Quindi immergere i tovaglioli di carta con 100 millilitri di acqua e posizionare la griglia di plastica sopra gli asciugamani bagnati per assicurarsi che le fiale non entrino in contatto con gli asciugamani di carta saturi. Dopo aver posizionato i vassoi delle fiale di fame in posizione orizzontale all'interno della camera di umidità, trasferire la camera di umidità in un'incubatrice a 25 gradi Celsius per l'incubazione notturna. Per preparare i flaconcini di esposizione chimica, trasferire quattro flaconcini di moscerini femmina affamati contenenti 20 moscerini per flaconcino a quattro flaconcini di esposizione di ciascuna concentrazione chimica.
Etichettare questi flaconcini come femminili. Preparare flaconcini di esposizione chimica contenenti colorante blu trasferendo una fiala di mosche femmine affamate in una fiala di esposizione blu per ogni concentrazione chimica. Etichettare questo flaconcino come femmina.
Registrare il numero di mosche presenti in ogni fiala dopo il trasferimento e annotare il numero di mosche morte o fuggite. Normalmente, tutte e 20 le mosche dovrebbero sopravvivere durante la notte alla fame e al trasferimento. Posizionare i flaconcini di esposizione orizzontalmente in una camera di umidità appena preparata prima di posizionare la camera in un'incubatrice a 25 gradi Celsius con circa il 60% di umidità e un ciclo di luce da 12 a 12 ore è al buio.
Esaminare i flaconcini di esposizione 24 e 48 ore dopo l'inizio dell'esposizione chimica. Contare e registrare le mosche morte in ogni fiala in ogni punto temporale. Per determinare se le mosche esposte hanno consumato i mezzi di esposizione blu nelle fiale di esposizione blu dopo 24 ore dall'esposizione chimica, esaminare le pareti del flaconcino per le indicazioni di feci blu che appaiono come piccoli punti sul lato della fiala di esposizione e del flug.
Quindi, anestetizzare le mosche usando anidride carbonica prima di esaminare gli addomi per la presenza di colorante blu. Esaminare le mosche per comportamenti alimentari anormali come rigurgito, distensione delle colture e rottura della funzione di barriera intestinale. Una volta fatto, gettare tutte le fiale contaminate, la carta da filtro, i tappi e le mosche negli appositi contenitori di rifiuti chimici.

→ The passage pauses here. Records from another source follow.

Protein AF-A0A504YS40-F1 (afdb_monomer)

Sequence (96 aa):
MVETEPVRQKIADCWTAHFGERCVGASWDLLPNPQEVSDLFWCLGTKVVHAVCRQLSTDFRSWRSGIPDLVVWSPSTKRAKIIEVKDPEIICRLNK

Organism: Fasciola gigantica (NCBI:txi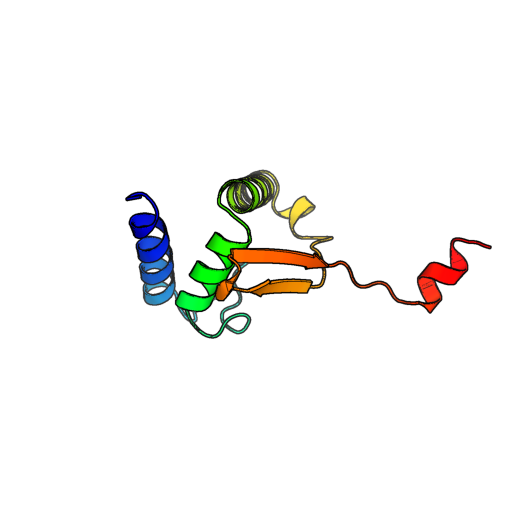d46835)

Radius of gyration: 16.26 Å; Cα contacts (8 Å, |Δi|>4): 64; chains: 1; bounding box: 30×49×34 Å

Secondary structure (DSSP, 8-state):
--TTHHHHHHHHHHHHHHTT---TT--TTSSSSHHHHHHHHHHH-HHHHHHHHHHHHH-HHHHTSS--SEEEEETTTTEEEEE----HHHHHHTT-

Structure (mmCIF, N/CA/C/O backbone):
data_AF-A0A504YS40-F1
#
_entry.id   AF-A0A504YS40-F1
#
loop_
_atom_site.group_PDB
_atom_site.id
_atom_site.type_symbol
_atom_site.label_atom_id
_atom_site.label_alt_id
_atom_site.label_comp_id
_atom_site.label_asym_id
_atom_site.label_entity_id
_atom_site.label_seq_id
_atom_site.pdbx_PDB_ins_code
_atom_site.Cartn_x
_atom_site.Cartn_y
_atom_site.Cartn_z
_atom_site.occupancy
_atom_site.B_iso_or_equiv
_atom_site.auth_seq_id
_atom_site.auth_comp_id
_atom_site.auth_asym_id
_atom_site.auth_atom_id
_atom_site.pdbx_PDB_model_num
ATOM 1 N N . MET A 1 1 ? -14.912 -13.657 12.943 1.00 41.16 1 MET A N 1
ATOM 2 C CA . MET A 1 1 ? -13.815 -12.721 12.599 1.00 41.16 1 MET A CA 1
ATOM 3 C C . MET A 1 1 ? -12.545 -13.491 12.193 1.00 41.16 1 MET A C 1
ATOM 5 O O . MET A 1 1 ? -11.491 -13.233 12.747 1.00 41.16 1 MET A O 1
ATOM 9 N N . VAL A 1 2 ? -12.623 -14.453 11.260 1.00 48.78 2 VAL A N 1
ATOM 10 C CA . VAL A 1 2 ? -11.554 -15.469 11.056 1.00 48.78 2 VAL A CA 1
ATOM 11 C C . VAL A 1 2 ? -10.789 -15.303 9.723 1.00 48.78 2 VAL A C 1
ATOM 13 O O . VAL A 1 2 ? -9.786 -15.961 9.493 1.00 48.78 2 VAL A O 1
ATOM 16 N N . GLU A 1 3 ? -11.185 -14.372 8.850 1.00 54.25 3 GLU A N 1
ATOM 17 C CA . GLU A 1 3 ? -10.629 -14.255 7.484 1.00 54.25 3 GLU A CA 1
ATOM 18 C C . GLU A 1 3 ? -9.363 -13.384 7.351 1.00 54.25 3 GLU A C 1
ATOM 20 O O . GLU A 1 3 ? -8.819 -13.252 6.257 1.00 54.25 3 GLU A O 1
ATOM 25 N N . THR A 1 4 ? -8.864 -12.777 8.433 1.00 60.75 4 THR A N 1
ATOM 26 C CA . THR A 1 4 ? -7.706 -11.859 8.375 1.00 60.75 4 THR A CA 1
ATOM 27 C C . THR A 1 4 ? -6.351 -12.567 8.381 1.00 60.75 4 THR A C 1
ATOM 29 O O . THR A 1 4 ? -5.375 -12.031 7.860 1.00 60.75 4 THR A O 1
ATOM 32 N N . GLU A 1 5 ? -6.286 -13.765 8.956 1.00 71.12 5 GLU A N 1
ATOM 33 C CA . GLU A 1 5 ? -5.046 -14.524 9.137 1.00 71.12 5 GLU A CA 1
ATOM 34 C C . GLU A 1 5 ? -4.356 -14.971 7.833 1.00 71.12 5 GLU A C 1
ATOM 36 O O . GLU A 1 5 ? -3.147 -14.766 7.713 1.00 71.12 5 GLU A O 1
ATOM 41 N N . PRO A 1 6 ? -5.061 -15.490 6.803 1.00 87.50 6 PRO A N 1
ATOM 42 C CA . PRO A 1 6 ? -4.384 -16.020 5.619 1.00 87.50 6 PRO A CA 1
ATOM 43 C C . PRO A 1 6 ? -3.663 -14.943 4.802 1.00 87.50 6 PRO A C 1
ATOM 45 O O . PRO A 1 6 ? -2.626 -15.217 4.204 1.00 87.50 6 PRO A O 1
ATOM 48 N N . VAL A 1 7 ? -4.177 -13.707 4.778 1.00 90.88 7 VAL A N 1
ATOM 49 C CA . VAL A 1 7 ? -3.519 -12.606 4.055 1.00 90.88 7 VAL A CA 1
ATOM 50 C C . VAL A 1 7 ? -2.263 -12.152 4.790 1.00 90.88 7 VAL A C 1
ATOM 52 O O . VAL A 1 7 ? -1.237 -11.928 4.154 1.00 90.88 7 VAL A O 1
ATOM 55 N N . ARG A 1 8 ? -2.324 -12.049 6.123 1.00 93.25 8 ARG A N 1
ATOM 56 C CA . ARG A 1 8 ? -1.162 -11.695 6.949 1.00 93.25 8 ARG A CA 1
ATOM 57 C C . ARG A 1 8 ? -0.045 -12.713 6.784 1.00 93.25 8 ARG A C 1
ATOM 59 O O . ARG A 1 8 ? 1.085 -12.321 6.507 1.00 93.25 8 ARG A O 1
ATOM 66 N N . GLN A 1 9 ? -0.390 -13.997 6.867 1.00 95.31 9 GLN A N 1
ATOM 67 C CA . GLN A 1 9 ? 0.564 -15.078 6.654 1.00 95.31 9 GLN A CA 1
ATOM 68 C C . GLN A 1 9 ? 1.168 -15.004 5.252 1.00 95.31 9 GLN A C 1
ATOM 70 O O . GLN A 1 9 ? 2.381 -15.030 5.108 1.00 95.31 9 GLN A O 1
ATOM 75 N N . LYS A 1 10 ? 0.344 -14.793 4.220 1.00 95.31 10 LYS A N 1
ATOM 76 C CA . LYS A 1 10 ? 0.835 -14.685 2.843 1.00 95.31 10 LYS A CA 1
ATOM 77 C C . LYS A 1 10 ? 1.783 -13.502 2.630 1.00 95.31 10 LYS A C 1
ATOM 79 O O . LYS A 1 10 ? 2.761 -13.643 1.905 1.00 95.31 10 LYS A O 1
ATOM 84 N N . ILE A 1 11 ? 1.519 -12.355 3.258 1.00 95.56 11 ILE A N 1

Se le mosche vive rimangono nelle fiale, congelare le fiale prima di gettarle nell'apposito contenitore dei rifiuti. L'efficacia del protocollo è stata determinata esponendo organi adulti o moscerini maschi e femmine all'intervallo di concentrazioni di arsonite di sodio da zero a due millimolari per segnare la letalità dopo 48 ore di esposizione. Negli esperimenti successivi, sono state selezionate da zero a cinque concentrazioni millimolari che hanno definito più precisamente la curva di risposta alla dose di arsonite di sodio.
Sulla base di questo modello, la dose letale finale, o LD 10, LD 25 e LD 50 di moscerini maschi alimentati con incendio di sodio erano rispettivamente 0,30 millimolari, 0,50 millimolari e 0,65 millimolari. Questi valori erano leggermente più alti per le mosche femmine con una LD 10 di 0,30 millimolare, una LD 25 di 0,65 millimolare e una LD 50 di 0,90 millimolare. Nei moscerini maschi e femmine alimentati con soluzioni di arsonite di sodio contenenti blu 1% F e C, il cibo ingerito è stato occasionalmente rigurgitato a dosi superiori a 0,2 millimolari per le femmine e 0,5 millimolari per i maschi, suggerendo che il rigurgito potrebbe svolgere il ruolo chiave nella risposta della filia delle scorie all'avvelenamento da arsenico.
Seguendo questo protocollo di esposizione, le mosche possono essere facilmente raccolte per ulteriori analisi, compresi studi genomici e metabolomici. Questo protocollo è il primo passo per stabilire il moscerino della frutta Drosophila melanogaster come modello genetico comune per condurre studi su larga scala di tossicologia di precisione.